According to this week’s report from Linerlytica, although the rate for shipping from Shanghai to the U.S. West Coast was $5,955 per 40FT container on August 23, down nearly 10% from the previous week, the actual rate was MORE lower than that.

Linerlytica stated, “Some smaller shipping companies and emerging players that have just entered the market are slashing rates significantly to increase volumes, forcing their larger competitors to lower prices as well.”

One of these emerging companies on the trans-Pacific route is TS Lines, which recently joined the U.S. West Coast route (AWC) operated by Singapore’s SeaLead Shipping. TS Lines has also launched an independent Asia-to-U.S. West Coast service (AWC2), connecting ports like Nansha, Shekou, Kaohsiung, Xiamen, and Long Beach.

In addition, the company recently placed orders with Chinese shipyards for two 14,000 TEU methanol-ready container ships and two 7,000 TEU container ships, marking the first time TS Lines has ordered 10,000+ TEU ships. These ships aim to increase capacity and competitiveness and will be deployed on the trans-Pacific or Far East-South America routes once delivered.

Another emerging player on the trans-Pacific route is Hede (Hong Kong) International Shipping, which also increased its capacity on the China-to-U.S. West Coast route this month. The company chartered two 2,700 TEU vessels, the “Pona” and “Posen,” for three and a half years, signaling its commitment to this route.

Hede (Hong Kong) International Shipping was established by Tangshan Port Industrial Group’s subsidiary, Tangshan Port Hede Shipping Co., Ltd., in Hong Kong, focusing on international container liner services. The company entered the trans-Pacific route market in March, launching a Shanghai-to-Los Angeles service.

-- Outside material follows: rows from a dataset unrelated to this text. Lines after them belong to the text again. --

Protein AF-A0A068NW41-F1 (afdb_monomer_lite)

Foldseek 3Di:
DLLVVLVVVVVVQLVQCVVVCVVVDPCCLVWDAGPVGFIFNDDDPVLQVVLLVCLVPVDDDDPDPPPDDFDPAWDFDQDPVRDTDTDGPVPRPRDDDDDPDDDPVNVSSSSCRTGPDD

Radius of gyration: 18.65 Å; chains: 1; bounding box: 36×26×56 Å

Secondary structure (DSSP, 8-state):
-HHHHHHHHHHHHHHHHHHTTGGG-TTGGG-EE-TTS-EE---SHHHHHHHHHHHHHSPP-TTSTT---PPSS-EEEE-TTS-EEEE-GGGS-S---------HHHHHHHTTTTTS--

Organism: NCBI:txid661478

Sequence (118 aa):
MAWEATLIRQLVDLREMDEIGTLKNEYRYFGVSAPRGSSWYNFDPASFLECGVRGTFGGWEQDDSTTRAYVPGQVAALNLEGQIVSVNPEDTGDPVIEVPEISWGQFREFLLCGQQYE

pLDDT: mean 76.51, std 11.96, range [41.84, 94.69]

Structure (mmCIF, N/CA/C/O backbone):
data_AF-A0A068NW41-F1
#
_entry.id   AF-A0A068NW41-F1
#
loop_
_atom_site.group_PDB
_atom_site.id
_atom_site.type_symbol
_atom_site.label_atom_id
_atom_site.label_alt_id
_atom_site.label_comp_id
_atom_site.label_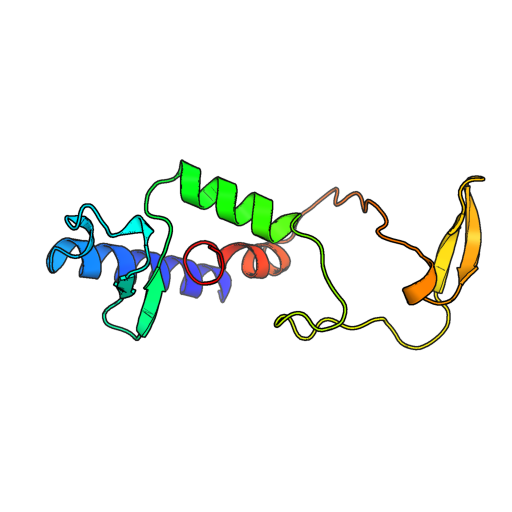asym_id
_atom_site.label_entity_id
_atom_site.label_seq_id
_atom_site.pdbx_PDB_ins_code
_atom_site.Cartn_x
_atom_site.Cartn_y
_atom_site.Cartn_z
_atom_site.occupancy
_atom_site.B_iso_or_equiv
_atom_site.auth_seq_id
_atom_site.auth_comp_id
_atom_site.auth_asym_id
_atom_site.auth_atom_id
_atom_site.pdbx_PDB_model_num
ATOM 1 N N . MET A 1 1 ? 16.597 -4.705 11.335 1.00 58.88 1 MET A N 1
ATOM 2 C CA . MET A 1 1 ? 16.774 -4.238 9.925 1.00 58.88 1 MET A CA 1
ATOM 3 C C . MET A 1 1 ? 15.649 -3.270 9.539 1.00 58.88 1 MET A C 1
ATOM 5 O O . MET A 1 1 ? 14.707 -3.146 10.306 1.00 58.88 1 MET A O 1
ATOM 9 N N . ALA A 1 2 ? 15.712 -2.571 8.395 1.00 71.12 2 ALA A N 1
ATOM 10 C CA . ALA A 1 2 ? 14.680 -1.587 8.015 1.00 71.12 2 ALA A CA 1
ATOM 11 C C . ALA A 1 2 ? 13.273 -2.202 7.838 1.00 71.12 2 ALA A C 1
ATOM 13 O O . ALA A 1 2 ? 12.301 -1.623 8.307 1.00 71.12 2 ALA A O 1
ATOM 14 N N . TRP A 1 3 ? 13.167 -3.397 7.241 1.00 70.62 3 TRP A N 1
ATOM 15 C CA . TRP A 1 3 ? 11.891 -4.114 7.075 1.00 70.62 3 TRP A CA 1
ATOM 16 C C . TRP A 1 3 ? 11.259 -4.520 8.418 1.00 70.62 3 TRP A C 1
ATOM 18 O O . TRP A 1 3 ? 10.056 -4.397 8.621 1.00 70.62 3 TRP A O 1
ATOM 28 N N . GLU A 1 4 ? 12.087 -4.956 9.364 1.00 77.12 4 GLU A N 1
ATOM 29 C CA . GLU A 1 4 ? 11.669 -5.378 10.702 1.00 77.12 4 GLU A CA 1
ATOM 30 C C . GLU A 1 4 ? 11.113 -4.194 11.500 1.00 77.12 4 GLU A C 1
ATOM 32 O O . GLU A 1 4 ? 10.090 -4.318 12.167 1.00 77.12 4 GLU A O 1
ATOM 37 N N . ALA A 1 5 ? 11.737 -3.019 11.367 1.00 82.00 5 ALA A N 1
ATOM 38 C CA . ALA A 1 5 ? 11.238 -1.788 11.970 1.00 82.00 5 ALA A CA 1
ATOM 39 C C . ALA A 1 5 ? 9.856 -1.391 11.415 1.00 82.00 5 ALA A C 1
ATOM 41 O O . ALA A 1 5 ? 8.996 -0.976 12.192 1.00 82.00 5 ALA A O 1
ATOM 42 N N . THR A 1 6 ? 9.618 -1.563 10.107 1.00 78.69 6 THR A N 1
ATOM 43 C CA . THR A 1 6 ? 8.300 -1.339 9.485 1.00 78.69 6 THR A CA 1
ATOM 44 C C . THR A 1 6 ? 7.242 -2.279 10.061 1.00 78.69 6 THR A C 1
ATOM 46 O O . THR A 1 6 ? 6.189 -1.813 10.494 1.00 78.69 6 THR A O 1
ATOM 49 N N . LEU A 1 7 ? 7.537 -3.581 10.146 1.00 77.88 7 LEU A N 1
ATOM 50 C CA . LEU A 1 7 ? 6.605 -4.566 10.706 1.00 77.88 7 LEU A CA 1
ATOM 51 C C . LEU A 1 7 ? 6.295 -4.291 12.178 1.00 77.88 7 LEU A C 1
ATOM 53 O O . LEU A 1 7 ? 5.133 -4.288 12.576 1.00 77.88 7 LEU A O 1
ATOM 57 N N . ILE A 1 8 ? 7.321 -4.013 12.988 1.00 85.62 8 ILE A N 1
ATOM 58 C CA . ILE A 1 8 ? 7.133 -3.656 14.397 1.00 85.62 8 ILE A CA 1
ATOM 59 C C . ILE A 1 8 ? 6.238 -2.423 14.496 1.00 85.62 8 ILE A C 1
ATOM 61 O O . ILE A 1 8 ? 5.291 -2.419 15.276 1.00 85.62 8 ILE A O 1
ATOM 65 N N . ARG A 1 9 ? 6.478 -1.392 13.683 1.00 84.94 9 ARG A N 1
ATOM 66 C CA . ARG A 1 9 ? 5.649 -0.188 13.696 1.00 84.94 9 ARG A CA 1
ATOM 67 C C . ARG A 1 9 ? 4.185 -0.487 13.367 1.00 84.94 9 ARG A C 1
ATOM 69 O O . ARG A 1 9 ? 3.306 -0.022 14.089 1.00 84.94 9 ARG A O 1
ATOM 76 N N . GLN A 1 10 ? 3.930 -1.276 12.329 1.00 84.06 10 GLN A N 1
ATOM 77 C CA . GLN A 1 10 ? 2.578 -1.673 11.937 1.00 84.06 10 GLN A CA 1
ATOM 78 C C . GLN A 1 10 ? 1.863 -2.458 13.043 1.00 84.06 10 GLN A C 1
ATOM 80 O O . GLN A 1 10 ? 0.703 -2.184 13.342 1.00 84.06 10 GLN A O 1
ATOM 85 N N . LEU A 1 11 ? 2.570 -3.372 13.715 1.00 87.12 11 LEU A N 1
ATOM 86 C CA . LEU A 1 11 ? 2.031 -4.120 14.854 1.00 87.12 11 LEU A CA 1
ATOM 87 C C . LEU A 1 11 ? 1.670 -3.210 16.031 1.00 87.12 11 LEU A C 1
ATOM 89 O O . LEU A 1 11 ? 0.625 -3.398 16.652 1.00 87.12 11 LEU A O 1
ATOM 93 N N . VAL A 1 12 ? 2.510 -2.217 16.343 1.00 90.94 12 VAL A N 1
ATOM 94 C CA . VAL A 1 12 ? 2.203 -1.270 17.423 1.00 90.94 12 VAL A CA 1
ATOM 95 C C . VAL A 1 12 ? 1.027 -0.366 17.033 1.00 90.94 12 VAL A C 1
ATOM 97 O O . VAL A 1 12 ? 0.210 -0.059 17.894 1.00 90.94 12 VAL A O 1
ATOM 100 N N . ASP A 1 13 ? 0.900 0.054 15.767 1.00 90.94 13 ASP A N 1
ATOM 101 C CA . ASP A 1 13 ? -0.246 0.859 15.305 1.00 90.94 13 ASP A CA 1
ATOM 102 C C . ASP A 1 13 ? -1.554 0.063 15.456 1.00 90.94 13 ASP A C 1
ATOM 104 O O . ASP A 1 13 ? -2.508 0.562 16.049 1.00 90.94 13 ASP A O 1
ATOM 108 N N . LEU A 1 14 ? -1.582 -1.194 14.994 1.00 88.19 14 LEU A N 1
ATOM 109 C CA . LEU A 1 14 ? -2.744 -2.081 15.125 1.00 88.19 14 LEU A CA 1
ATOM 110 C C . LEU A 1 14 ? -3.146 -2.301 16.583 1.00 88.19 14 LEU A C 1
ATOM 112 O O . LEU A 1 14 ? -4.325 -2.210 16.919 1.00 88.19 14 LEU A O 1
ATOM 116 N N . ARG A 1 15 ? -2.166 -2.562 17.452 1.00 91.00 15 ARG A N 1
ATOM 117 C CA . ARG A 1 15 ? -2.417 -2.790 18.874 1.00 91.00 15 ARG A CA 1
ATOM 118 C C . ARG A 1 15 ? -3.016 -1.560 19.550 1.00 91.00 15 ARG A C 1
ATOM 120 O O . ARG A 1 15 ? -4.010 -1.683 20.254 1.00 91.00 15 ARG A O 1
ATOM 127 N N . GLU A 1 16 ? -2.444 -0.381 19.328 1.00 93.31 16 GLU A N 1
ATOM 128 C CA . GLU A 1 16 ? -2.970 0.849 19.927 1.00 93.31 16 GLU A CA 1
ATOM 129 C C . GLU A 1 16 ? -4.366 1.186 19.392 1.00 93.31 16 GLU A C 1
ATOM 131 O O . GLU A 1 16 ? -5.232 1.597 20.161 1.00 93.31 16 GLU A O 1
ATOM 136 N N . MET A 1 17 ? -4.615 0.967 18.095 1.00 93.50 17 MET A N 1
ATOM 137 C CA . MET A 1 17 ? -5.943 1.140 17.500 1.00 93.50 17 MET A CA 1
ATOM 138 C C . MET A 1 17 ? -6.986 0.178 18.087 1.00 93.50 17 MET A C 1
ATOM 140 O O . MET A 1 17 ? -8.148 0.564 18.221 1.00 93.50 17 MET A O 1
ATOM 144 N N . ASP A 1 18 ? -6.606 -1.050 18.445 1.00 93.00 18 ASP A N 1
ATOM 145 C CA . ASP A 1 18 ? -7.497 -1.980 19.148 1.00 93.00 18 ASP A CA 1
ATOM 146 C C . ASP A 1 18 ? -7.773 -1.518 20.589 1.00 93.00 18 ASP A C 1
ATOM 148 O O . ASP A 1 18 ? -8.930 -1.448 21.017 1.00 93.00 18 ASP A O 1
ATOM 152 N N . GLU A 1 19 ? -6.720 -1.111 21.308 1.00 94.69 19 GLU A N 1
ATOM 153 C CA . GLU A 1 19 ? -6.788 -0.643 22.699 1.00 94.69 19 GLU A CA 1
ATOM 154 C C . GLU A 1 19 ? -7.717 0.575 22.857 1.00 94.69 19 GLU A C 1
ATOM 156 O O . GLU A 1 19 ? -8.495 0.635 23.812 1.00 94.69 19 GLU A O 1
ATOM 161 N N . ILE A 1 20 ? -7.706 1.513 21.902 1.00 93.19 20 ILE A N 1
ATOM 162 C CA . ILE A 1 20 ? -8.591 2.695 21.913 1.00 93.19 20 ILE A CA 1
ATOM 163 C C . ILE A 1 20 ? -9.933 2.471 21.198 1.00 93.19 20 ILE A C 1
ATOM 165 O O . ILE A 1 20 ? -10.765 3.375 21.141 1.00 93.19 20 ILE A O 1
ATOM 169 N N . GLY A 1 21 ? -10.169 1.273 20.657 1.00 93.31 21 GLY A N 1
ATOM 170 C CA . GLY A 1 21 ? -11.427 0.897 20.013 1.00 93.31 21 GLY A CA 1
ATOM 171 C C . GLY A 1 21 ? -11.612 1.386 18.574 1.00 93.31 21 GLY A C 1
ATOM 172 O O . GLY A 1 21 ? -12.683 1.158 18.013 1.00 93.31 21 GLY A O 1
ATOM 173 N N . THR A 1 22 ? -10.597 1.982 17.939 1.00 93.31 22 THR A N 1
ATOM 174 C CA . THR A 1 22 ? -10.629 2.378 16.517 1.00 93.31 22 THR A CA 1
ATOM 175 C C . THR A 1 22 ? -10.993 1.199 15.613 1.00 93.31 22 THR A C 1
ATOM 177 O O . THR A 1 22 ? -11.809 1.351 14.706 1.00 93.31 22 THR A O 1
ATOM 180 N N . LEU A 1 23 ? -10.470 -0.002 15.892 1.00 90.94 23 LEU A N 1
ATOM 181 C CA . LEU A 1 23 ? -10.764 -1.201 15.090 1.00 90.94 23 LEU A CA 1
ATOM 182 C C . LEU A 1 23 ? -12.200 -1.725 15.253 1.00 90.94 23 LEU A C 1
ATOM 184 O O . LEU A 1 23 ? -12.669 -2.511 14.430 1.00 90.94 23 LEU A O 1
ATOM 188 N N . LYS A 1 24 ? -12.926 -1.275 16.282 1.00 91.94 24 LYS A N 1
ATOM 189 C CA . LYS A 1 24 ? -14.337 -1.631 16.502 1.00 91.94 24 LYS A CA 1
ATOM 190 C C . LYS A 1 24 ? -15.285 -0.772 15.666 1.00 91.94 24 LYS A C 1
ATOM 192 O O . LYS A 1 24 ? -16.465 -1.094 15.584 1.00 91.94 24 LYS A O 1
ATOM 197 N N . ASN A 1 25 ? -14.784 0.296 15.040 1.00 90.94 25 ASN A N 1
ATOM 198 C CA . ASN A 1 25 ? -15.554 1.097 14.101 1.00 90.94 25 ASN A CA 1
ATOM 199 C C . ASN A 1 25 ? -15.933 0.242 12.877 1.00 90.94 25 ASN A C 1
ATOM 201 O O . ASN A 1 25 ? -15.064 -0.313 12.199 1.00 90.94 25 ASN A O 1
ATOM 205 N N . GLU A 1 26 ? -17.229 0.135 12.591 1.00 91.00 26 GLU A N 1
ATOM 206 C CA . GLU A 1 26 ? -17.747 -0.576 11.416 1.00 91.00 26 GLU A CA 1
ATOM 207 C C . GLU A 1 26 ? -17.349 0.112 10.100 1.00 91.00 26 GLU A C 1
ATOM 209 O O . GLU A 1 26 ? -17.138 -0.556 9.091 1.00 91.00 26 GLU A O 1
ATOM 214 N N . TYR A 1 27 ? -17.120 1.427 10.141 1.00 88.62 27 TYR A N 1
ATOM 215 C CA . TYR A 1 27 ? -16.691 2.246 9.007 1.00 88.62 27 TYR A CA 1
ATOM 216 C C . TYR A 1 27 ? -15.165 2.315 8.844 1.00 88.62 27 TYR A C 1
ATOM 218 O O . TYR A 1 27 ? -14.676 3.108 8.047 1.00 88.62 27 TYR A O 1
ATOM 226 N N . ARG A 1 28 ? -14.381 1.509 9.577 1.00 89.25 28 ARG A N 1
ATOM 227 C CA . ARG A 1 28 ? -12.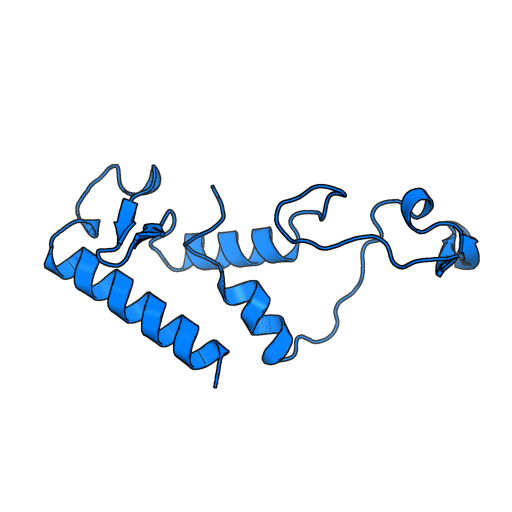904 1.586 9.553 1.00 89.25 28 ARG A CA 1
ATOM 228 C C . ARG A 1 28 ? -12.282 1.396 8.164 1.00 89.25 28 ARG A C 1
ATOM 230 O O . ARG A 1 28 ? -11.211 1.927 7.904 1.00 89.25 28 ARG A O 1
ATOM 237 N N . TYR A 1 29 ? -12.959 0.672 7.275 1.00 83.31 29 TYR A N 1
ATOM 238 C CA . TYR A 1 29 ? -12.501 0.427 5.905 1.00 83.31 29 TYR A CA 1
ATOM 239 C C . TYR A 1 29 ? -12.587 1.667 4.995 1.00 83.31 29 TYR A C 1
ATOM 241 O O . TYR A 1 29 ? -12.021 1.645 3.913 1.00 83.31 29 TYR A O 1
ATOM 249 N N . PHE A 1 30 ? -13.224 2.763 5.435 1.00 85.12 30 PHE A N 1
ATOM 250 C CA . PHE A 1 30 ? -13.154 4.073 4.765 1.00 85.12 30 PHE A CA 1
ATOM 251 C C . PHE A 1 30 ? -11.894 4.877 5.127 1.00 85.12 30 PHE A C 1
ATOM 253 O O . PHE A 1 30 ? -11.772 6.039 4.751 1.00 85.12 30 PHE A O 1
ATOM 260 N N . GLY A 1 31 ? -10.979 4.287 5.896 1.00 87.25 31 GLY A N 1
ATOM 261 C CA . GLY A 1 31 ? -9.771 4.950 6.362 1.00 87.25 31 GLY A CA 1
ATOM 262 C C . GLY A 1 31 ? -9.859 5.364 7.827 1.00 87.25 31 GLY A C 1
ATOM 263 O O . GLY A 1 31 ? -10.821 5.992 8.276 1.00 87.25 31 GLY A O 1
ATOM 264 N N . VAL A 1 32 ? -8.817 5.039 8.590 1.00 89.75 32 VAL A N 1
ATOM 265 C CA . VAL A 1 32 ? -8.617 5.528 9.962 1.00 89.75 32 VAL A CA 1
ATOM 266 C C . VAL A 1 32 ? -7.197 6.045 10.145 1.00 89.75 32 VAL A C 1
ATOM 268 O O . VAL A 1 32 ? -6.265 5.579 9.493 1.00 89.75 32 VAL A O 1
ATOM 271 N N . SER A 1 33 ? -7.020 6.984 11.070 1.00 89.81 33 SER A N 1
ATOM 272 C CA . SER A 1 33 ? -5.694 7.453 11.468 1.00 89.81 33 SER A CA 1
ATOM 273 C C . SER A 1 33 ? -5.216 6.684 12.694 1.00 89.81 33 SER A C 1
ATOM 275 O O . SER A 1 33 ? -5.874 6.688 13.737 1.00 89.81 33 SER A O 1
ATOM 277 N N . ALA A 1 34 ? -4.046 6.063 12.595 1.00 87.75 34 ALA A N 1
ATOM 278 C CA . ALA A 1 34 ? -3.344 5.546 13.756 1.00 87.75 34 ALA A CA 1
ATOM 279 C C . ALA A 1 34 ? -2.915 6.712 14.669 1.00 87.75 34 ALA A C 1
ATOM 281 O O . ALA A 1 34 ? -2.664 7.820 14.179 1.00 87.75 34 ALA A O 1
ATOM 282 N N . PRO A 1 35 ? -2.735 6.481 15.984 1.00 85.44 35 PRO A N 1
ATOM 283 C CA . PRO A 1 35 ? -2.363 7.528 16.947 1.00 85.44 35 PRO A CA 1
ATOM 284 C C . PRO A 1 35 ? -1.107 8.326 16.584 1.00 85.44 35 PRO A C 1
ATOM 286 O O . PRO A 1 35 ? -0.898 9.437 17.064 1.00 85.44 35 PRO A O 1
ATOM 289 N N . ARG A 1 36 ? -0.256 7.758 15.728 1.00 82.06 36 ARG A N 1
ATOM 290 C CA . ARG A 1 36 ? 1.016 8.341 15.310 1.00 82.06 36 ARG A CA 1
ATOM 291 C C . ARG A 1 36 ? 1.004 8.912 13.891 1.00 82.06 36 ARG A C 1
ATOM 293 O O . ARG A 1 36 ? 2.073 9.192 13.355 1.00 82.06 36 ARG A O 1
ATOM 300 N N . GLY A 1 37 ? -0.182 9.086 13.308 1.00 83.44 37 GLY A N 1
ATOM 301 C CA . GLY A 1 37 ? -0.411 9.854 12.082 1.00 83.44 37 GLY A CA 1
ATOM 302 C C . GLY A 1 37 ? -0.433 9.058 10.775 1.00 83.44 37 GLY A C 1
ATOM 303 O O . GLY A 1 37 ? -0.705 9.648 9.737 1.00 83.44 37 GLY A O 1
ATOM 304 N N . SER A 1 38 ? -0.173 7.750 10.799 1.00 82.81 38 SER A N 1
ATOM 305 C CA . SER A 1 38 ? -0.326 6.863 9.636 1.00 82.81 38 SER A CA 1
ATOM 306 C C . SER A 1 38 ? -1.808 6.630 9.322 1.00 82.81 38 SER A C 1
ATOM 308 O O . SER A 1 38 ? -2.591 6.365 10.233 1.00 82.81 38 SER A O 1
ATOM 310 N N . SER A 1 39 ? -2.193 6.687 8.048 1.00 84.81 39 SER A N 1
ATOM 311 C CA . SER A 1 39 ? -3.523 6.262 7.585 1.00 84.81 39 SER A CA 1
ATOM 312 C C . SER A 1 39 ? -3.580 4.743 7.418 1.00 84.81 39 SER A C 1
ATOM 314 O O . SER A 1 39 ? -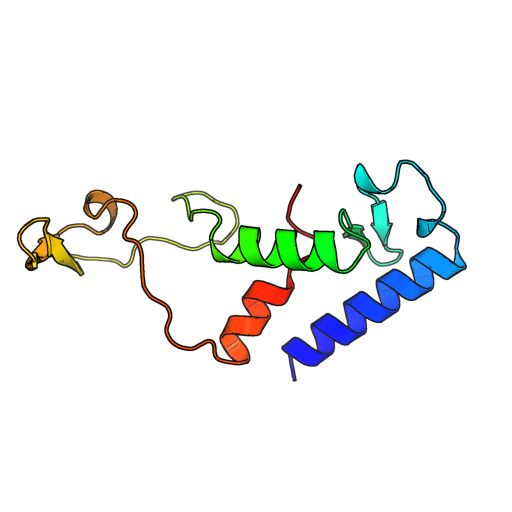2.556 4.131 7.130 1.00 84.81 39 SER A O 1
ATOM 316 N N . TRP A 1 40 ? -4.751 4.141 7.621 1.00 86.56 40 TRP A N 1
ATOM 317 C CA . TRP A 1 40 ? -4.978 2.695 7.559 1.00 86.56 40 TRP A CA 1
ATOM 318 C C . TRP A 1 40 ? -6.287 2.354 6.847 1.00 86.56 40 TRP A C 1
ATOM 320 O O . TRP A 1 40 ? -7.320 2.908 7.220 1.00 86.56 40 TRP A O 1
ATOM 330 N N . TYR A 1 41 ? -6.252 1.407 5.902 1.00 82.94 41 TYR A N 1
ATOM 331 C CA . TYR A 1 41 ? -7.426 0.992 5.105 1.00 82.94 41 TYR A CA 1
ATOM 332 C C . TYR A 1 41 ? -7.723 -0.520 5.151 1.00 82.94 41 TYR A C 1
ATOM 334 O O . TYR A 1 41 ? -8.842 -0.950 4.874 1.00 82.94 41 TYR A O 1
ATOM 342 N N . ASN A 1 42 ? -6.758 -1.337 5.575 1.00 83.00 42 ASN A N 1
ATOM 343 C CA . ASN A 1 42 ? -6.835 -2.799 5.597 1.00 83.00 42 ASN A CA 1
ATOM 344 C C . ASN A 1 42 ? -6.491 -3.345 6.993 1.00 83.00 42 ASN A C 1
ATOM 346 O O . ASN A 1 42 ? -5.563 -2.876 7.652 1.00 83.00 42 ASN A O 1
ATOM 350 N N . PHE A 1 43 ? -7.274 -4.321 7.467 1.00 83.81 43 PHE A N 1
ATOM 351 C CA . PHE A 1 43 ? -7.289 -4.748 8.881 1.00 83.81 43 PHE A CA 1
ATOM 352 C C . PHE A 1 43 ? -7.352 -6.264 9.076 1.00 83.81 43 PHE A C 1
ATOM 354 O O . PHE A 1 43 ? -7.389 -6.739 10.210 1.00 83.81 43 PHE A O 1
ATOM 361 N N . ASP A 1 44 ? -7.374 -7.031 7.991 1.00 80.38 44 ASP A N 1
ATOM 362 C CA . ASP A 1 44 ? -7.392 -8.487 8.021 1.00 80.38 44 ASP A CA 1
ATOM 363 C C . ASP A 1 44 ? -6.311 -9.046 7.084 1.00 80.38 44 ASP A C 1
ATOM 365 O O . ASP A 1 44 ? -5.886 -8.359 6.153 1.00 80.38 44 ASP A O 1
ATOM 369 N N . PRO A 1 45 ? -5.829 -10.280 7.315 1.00 71.94 45 PRO A N 1
ATOM 370 C CA . PRO A 1 45 ? -4.741 -10.841 6.522 1.00 71.94 45 PRO A CA 1
ATOM 371 C C . PRO A 1 45 ? -5.016 -10.880 5.015 1.00 71.94 45 PRO A C 1
ATOM 373 O O . PRO A 1 45 ? -4.079 -10.737 4.236 1.00 71.94 45 PRO A O 1
ATOM 376 N N . ALA A 1 46 ? -6.272 -11.065 4.595 1.00 71.44 46 ALA A N 1
ATOM 377 C CA . ALA A 1 46 ? -6.612 -11.150 3.180 1.00 71.44 46 ALA A CA 1
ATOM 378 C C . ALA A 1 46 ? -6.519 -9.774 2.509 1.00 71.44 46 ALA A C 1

Notably, Hede’s U.S. West Coast express service, launched in March, includes delay compensation clauses, with a promise that, for customers applying for quick release services on the first voyage, containers can be picked up two hours after docking. For delays over 24 hours, the company will compensate $1,000 for each additional hour.

Linerlytica indicated that the outlook for the next month is mixed. Shipping companies hope to boost the market by moving goods from the U.S. East Coast before port workers strike in October.

Meanwhile, brief railway strike in Canada did not cause significant port congestion, although Pacific Northwest ports are still struggling to handle the increased inbound rail freight volume.

However, as shippers divert containers to avoid strikes on the U.S. East Coast, there are signs of declining vessel utilization on the Asia-to-U.S. East Coast route. This may help shipping companies raise rates on the Asia-to-U.S. West Coast route in September, even though they failed to do so this month.